What should I do when I receive an online question
First rule for handling online problems: Ensure the availability of online services and reduce the impact of faults in the first place.
Mobile personnel handling process:
- Synchronize yourself within the problem group as soon as possible to follow up on the problem
- Evaluate the impact scope of the problem, confirm the severity of the problem, consider whether to roll back and go through the degradation process, and report the results to the R&D owner
Current monitoring platforms: Prajna real-time data monitoring platform, CAT real-time error log platform and GALAXY log platform.
Prajna can check the data in real time.
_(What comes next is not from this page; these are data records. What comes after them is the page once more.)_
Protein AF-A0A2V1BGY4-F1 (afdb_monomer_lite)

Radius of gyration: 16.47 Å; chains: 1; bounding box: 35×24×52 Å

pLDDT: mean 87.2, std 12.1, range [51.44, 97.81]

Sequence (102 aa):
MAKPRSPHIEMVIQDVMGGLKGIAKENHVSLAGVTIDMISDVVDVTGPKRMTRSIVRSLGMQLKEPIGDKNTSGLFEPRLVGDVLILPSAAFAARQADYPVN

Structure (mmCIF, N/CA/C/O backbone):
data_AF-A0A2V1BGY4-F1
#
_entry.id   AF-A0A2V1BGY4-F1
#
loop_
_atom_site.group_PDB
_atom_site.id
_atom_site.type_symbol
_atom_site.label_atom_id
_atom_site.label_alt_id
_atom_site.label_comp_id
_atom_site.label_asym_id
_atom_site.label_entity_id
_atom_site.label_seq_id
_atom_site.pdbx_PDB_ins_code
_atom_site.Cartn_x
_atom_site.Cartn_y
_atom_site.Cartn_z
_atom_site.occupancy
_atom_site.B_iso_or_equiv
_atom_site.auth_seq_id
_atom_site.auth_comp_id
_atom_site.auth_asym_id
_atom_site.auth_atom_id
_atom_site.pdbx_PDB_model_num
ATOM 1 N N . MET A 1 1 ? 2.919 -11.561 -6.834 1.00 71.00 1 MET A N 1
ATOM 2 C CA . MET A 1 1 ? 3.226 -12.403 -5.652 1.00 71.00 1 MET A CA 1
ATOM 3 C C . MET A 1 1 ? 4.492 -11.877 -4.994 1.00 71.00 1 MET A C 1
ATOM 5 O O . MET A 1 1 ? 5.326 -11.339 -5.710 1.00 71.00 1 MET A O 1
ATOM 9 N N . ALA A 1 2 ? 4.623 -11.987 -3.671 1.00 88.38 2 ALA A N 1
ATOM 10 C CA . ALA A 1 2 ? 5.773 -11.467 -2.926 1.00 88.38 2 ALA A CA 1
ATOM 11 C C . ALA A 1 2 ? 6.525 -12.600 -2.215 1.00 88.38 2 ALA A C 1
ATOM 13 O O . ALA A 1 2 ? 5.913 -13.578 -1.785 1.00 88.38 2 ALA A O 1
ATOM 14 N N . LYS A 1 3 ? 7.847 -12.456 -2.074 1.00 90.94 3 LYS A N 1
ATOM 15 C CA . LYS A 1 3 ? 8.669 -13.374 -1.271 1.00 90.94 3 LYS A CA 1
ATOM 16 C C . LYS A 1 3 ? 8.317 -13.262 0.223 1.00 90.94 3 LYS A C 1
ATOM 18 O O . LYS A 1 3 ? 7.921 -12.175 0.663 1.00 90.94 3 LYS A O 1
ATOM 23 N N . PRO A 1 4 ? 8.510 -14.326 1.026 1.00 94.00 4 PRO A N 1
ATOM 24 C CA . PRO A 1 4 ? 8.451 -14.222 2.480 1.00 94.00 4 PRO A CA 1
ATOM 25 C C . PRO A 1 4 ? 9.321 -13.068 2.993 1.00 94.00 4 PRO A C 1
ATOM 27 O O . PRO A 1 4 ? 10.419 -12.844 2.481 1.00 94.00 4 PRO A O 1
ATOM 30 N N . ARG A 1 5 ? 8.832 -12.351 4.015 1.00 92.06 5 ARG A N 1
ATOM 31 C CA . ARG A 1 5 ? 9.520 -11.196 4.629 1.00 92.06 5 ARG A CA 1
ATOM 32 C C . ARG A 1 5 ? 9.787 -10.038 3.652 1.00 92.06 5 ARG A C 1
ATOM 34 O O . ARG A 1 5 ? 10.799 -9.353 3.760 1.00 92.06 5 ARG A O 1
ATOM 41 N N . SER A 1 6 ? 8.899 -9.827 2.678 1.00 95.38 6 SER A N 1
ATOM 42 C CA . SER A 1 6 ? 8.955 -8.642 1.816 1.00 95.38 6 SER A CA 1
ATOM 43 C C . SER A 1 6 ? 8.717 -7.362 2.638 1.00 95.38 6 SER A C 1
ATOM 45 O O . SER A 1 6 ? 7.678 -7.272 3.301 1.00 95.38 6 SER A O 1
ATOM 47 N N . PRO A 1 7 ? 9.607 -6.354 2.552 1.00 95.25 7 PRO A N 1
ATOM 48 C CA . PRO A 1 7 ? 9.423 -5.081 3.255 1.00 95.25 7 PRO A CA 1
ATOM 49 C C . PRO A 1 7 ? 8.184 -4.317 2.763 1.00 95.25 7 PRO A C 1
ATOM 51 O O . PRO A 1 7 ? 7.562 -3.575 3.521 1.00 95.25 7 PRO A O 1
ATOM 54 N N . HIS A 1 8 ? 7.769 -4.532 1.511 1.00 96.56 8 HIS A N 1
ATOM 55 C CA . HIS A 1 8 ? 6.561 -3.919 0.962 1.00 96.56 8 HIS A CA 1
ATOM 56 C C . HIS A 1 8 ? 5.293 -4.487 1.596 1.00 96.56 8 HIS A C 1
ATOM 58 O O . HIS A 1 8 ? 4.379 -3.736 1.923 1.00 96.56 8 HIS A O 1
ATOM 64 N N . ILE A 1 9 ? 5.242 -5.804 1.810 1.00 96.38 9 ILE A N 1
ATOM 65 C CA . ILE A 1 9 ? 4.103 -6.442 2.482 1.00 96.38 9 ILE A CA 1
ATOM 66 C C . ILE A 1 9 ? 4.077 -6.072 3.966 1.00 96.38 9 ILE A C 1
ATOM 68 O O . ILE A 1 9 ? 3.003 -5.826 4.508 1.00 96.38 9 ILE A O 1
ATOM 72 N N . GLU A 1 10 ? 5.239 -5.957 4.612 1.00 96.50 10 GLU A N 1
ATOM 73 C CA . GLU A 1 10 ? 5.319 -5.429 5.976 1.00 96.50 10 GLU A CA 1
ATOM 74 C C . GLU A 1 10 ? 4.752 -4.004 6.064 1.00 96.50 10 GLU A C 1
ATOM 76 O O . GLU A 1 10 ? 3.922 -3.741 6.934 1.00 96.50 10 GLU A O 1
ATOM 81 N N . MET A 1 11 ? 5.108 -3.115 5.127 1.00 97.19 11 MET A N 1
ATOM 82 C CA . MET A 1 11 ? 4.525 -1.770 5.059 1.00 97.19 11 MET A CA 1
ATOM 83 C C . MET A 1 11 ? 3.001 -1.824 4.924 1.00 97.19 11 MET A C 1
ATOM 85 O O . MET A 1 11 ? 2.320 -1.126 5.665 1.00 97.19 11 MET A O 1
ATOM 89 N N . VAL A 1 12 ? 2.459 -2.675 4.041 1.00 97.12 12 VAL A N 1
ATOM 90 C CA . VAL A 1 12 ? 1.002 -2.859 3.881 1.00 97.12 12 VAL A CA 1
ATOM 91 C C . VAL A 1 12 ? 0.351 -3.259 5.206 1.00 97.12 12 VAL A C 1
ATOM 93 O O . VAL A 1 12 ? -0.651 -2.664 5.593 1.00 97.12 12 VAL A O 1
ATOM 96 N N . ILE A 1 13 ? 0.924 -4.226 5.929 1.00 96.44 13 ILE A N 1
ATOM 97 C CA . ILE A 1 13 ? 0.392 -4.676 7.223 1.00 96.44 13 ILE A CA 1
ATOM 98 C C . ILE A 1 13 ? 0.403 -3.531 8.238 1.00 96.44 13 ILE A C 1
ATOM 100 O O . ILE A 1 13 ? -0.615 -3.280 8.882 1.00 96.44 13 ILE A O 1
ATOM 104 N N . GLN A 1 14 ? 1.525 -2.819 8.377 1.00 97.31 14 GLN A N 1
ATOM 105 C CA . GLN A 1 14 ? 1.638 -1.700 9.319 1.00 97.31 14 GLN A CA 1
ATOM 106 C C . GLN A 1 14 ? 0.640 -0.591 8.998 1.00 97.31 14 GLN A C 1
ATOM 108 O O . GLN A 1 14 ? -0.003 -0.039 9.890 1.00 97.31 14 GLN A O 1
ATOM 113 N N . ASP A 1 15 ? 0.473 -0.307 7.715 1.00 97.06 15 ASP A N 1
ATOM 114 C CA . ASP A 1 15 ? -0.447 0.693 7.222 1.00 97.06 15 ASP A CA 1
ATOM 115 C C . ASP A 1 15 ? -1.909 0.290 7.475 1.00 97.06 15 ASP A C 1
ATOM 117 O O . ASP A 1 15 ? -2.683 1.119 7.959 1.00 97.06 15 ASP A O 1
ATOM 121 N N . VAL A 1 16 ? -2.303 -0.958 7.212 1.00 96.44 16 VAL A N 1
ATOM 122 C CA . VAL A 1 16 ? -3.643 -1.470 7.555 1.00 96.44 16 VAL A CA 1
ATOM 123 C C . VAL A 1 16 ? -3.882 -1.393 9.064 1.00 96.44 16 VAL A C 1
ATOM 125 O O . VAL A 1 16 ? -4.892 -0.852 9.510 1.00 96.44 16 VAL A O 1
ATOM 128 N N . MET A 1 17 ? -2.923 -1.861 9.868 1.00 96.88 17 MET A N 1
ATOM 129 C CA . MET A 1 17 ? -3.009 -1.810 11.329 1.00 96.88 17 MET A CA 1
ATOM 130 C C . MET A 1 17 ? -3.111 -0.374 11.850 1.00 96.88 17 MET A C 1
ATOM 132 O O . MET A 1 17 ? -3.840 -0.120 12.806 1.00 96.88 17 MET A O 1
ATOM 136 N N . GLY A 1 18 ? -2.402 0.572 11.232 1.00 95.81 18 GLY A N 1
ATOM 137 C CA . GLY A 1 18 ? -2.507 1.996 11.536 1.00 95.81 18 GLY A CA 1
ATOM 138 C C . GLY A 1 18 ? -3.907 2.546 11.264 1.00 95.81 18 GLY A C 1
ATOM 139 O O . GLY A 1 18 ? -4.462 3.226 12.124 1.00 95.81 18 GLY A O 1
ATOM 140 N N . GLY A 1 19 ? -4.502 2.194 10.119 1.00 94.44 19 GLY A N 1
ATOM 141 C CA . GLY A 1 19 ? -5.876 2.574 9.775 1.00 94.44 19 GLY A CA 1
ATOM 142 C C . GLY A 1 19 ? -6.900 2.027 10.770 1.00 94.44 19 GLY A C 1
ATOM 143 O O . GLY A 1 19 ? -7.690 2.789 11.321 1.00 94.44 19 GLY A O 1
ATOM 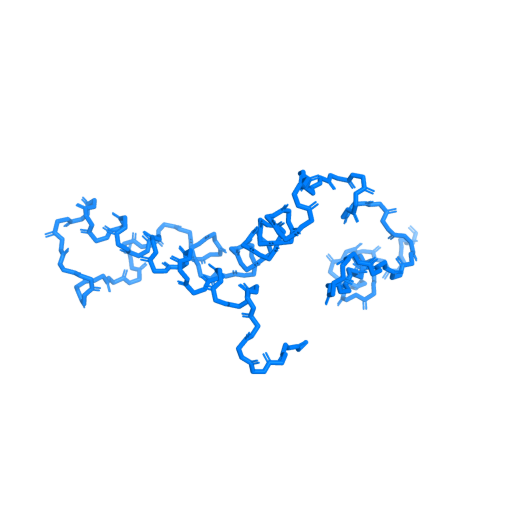144 N N . LEU A 1 20 ? -6.825 0.731 11.090 1.00 95.81 20 LEU A N 1
ATOM 145 C CA . LEU A 1 20 ? -7.729 0.101 12.061 1.00 95.81 20 LEU A CA 1
ATOM 146 C C . LEU A 1 20 ? -7.579 0.688 13.472 1.00 95.81 20 LEU A C 1
ATOM 148 O O . LEU A 1 20 ? -8.573 0.884 14.166 1.00 95.81 20 LEU A O 1
ATOM 152 N N . LYS A 1 21 ? -6.353 1.020 13.900 1.00 96.44 21 LYS A N 1
ATOM 153 C CA . LYS A 1 21 ? -6.117 1.724 15.173 1.00 96.44 21 LYS A CA 1
ATOM 154 C C . LYS A 1 21 ? -6.708 3.137 15.170 1.00 96.44 21 LYS A C 1
ATOM 156 O O . LYS A 1 21 ? -7.211 3.569 16.204 1.00 96.44 21 LYS A O 1
ATOM 161 N N . GLY A 1 22 ? -6.644 3.842 14.040 1.00 95.31 22 GLY A N 1
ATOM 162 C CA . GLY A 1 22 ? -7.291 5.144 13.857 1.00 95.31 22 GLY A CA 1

Ideally, there is a correlation field value for each indicator, so you can check the abnormal data of the day
CAT can observe the abnormal error data of the current day, and compare the data between colleagues on the previous day and the same day last week to see whether there are abnormal errors.
GALAXY can collect the data of the previous day, and can pull the data of colleagues on the previous day and the same day last week to simulate the data of the day. - Analyze and locate the problem and update the progress in the problem group
Analysis of positioning problems:
The following operations need to be synchronized:
How can data be used to help locate problems
1. Check the number and content of each error log on the project panel of PRAjna or CAT
2. If the token of the user is obtained, the user’s row is retrieved from the log system (Prajna, CAT, or back-end log) to recover the process and scenario of the problem
Problem handling process of the R&D owner:
- Decide whether to roll back or degrade based on the scope of impact feedback from mobile personnel and inform product and QA
- Assign personnel to solve analysis and location problems and synchronize staffing to the problem group
- Perform the fault upgrade process. 1. If the designated troubleshooter cannot locate the fault within 10 minutes, arrange all troubleshooters to troubleshoot the fault. All staff can not locate within 10 minutes, the R&D owner will report the current situation to the upper management
- After the problem is located and resolved, prepare to resume work on the line. A. If the rollback scheme is adopted, regression the Bugfix branch through QA testing, set the date for re-submission, and execute the normal release process B. If the degradation process is adopted, QA will be notified to do regression test after online recovery, and the developer will continue to observe abnormal data on the monitoring system for half an hour. If the data is stable, the problem will be confirmed as solved.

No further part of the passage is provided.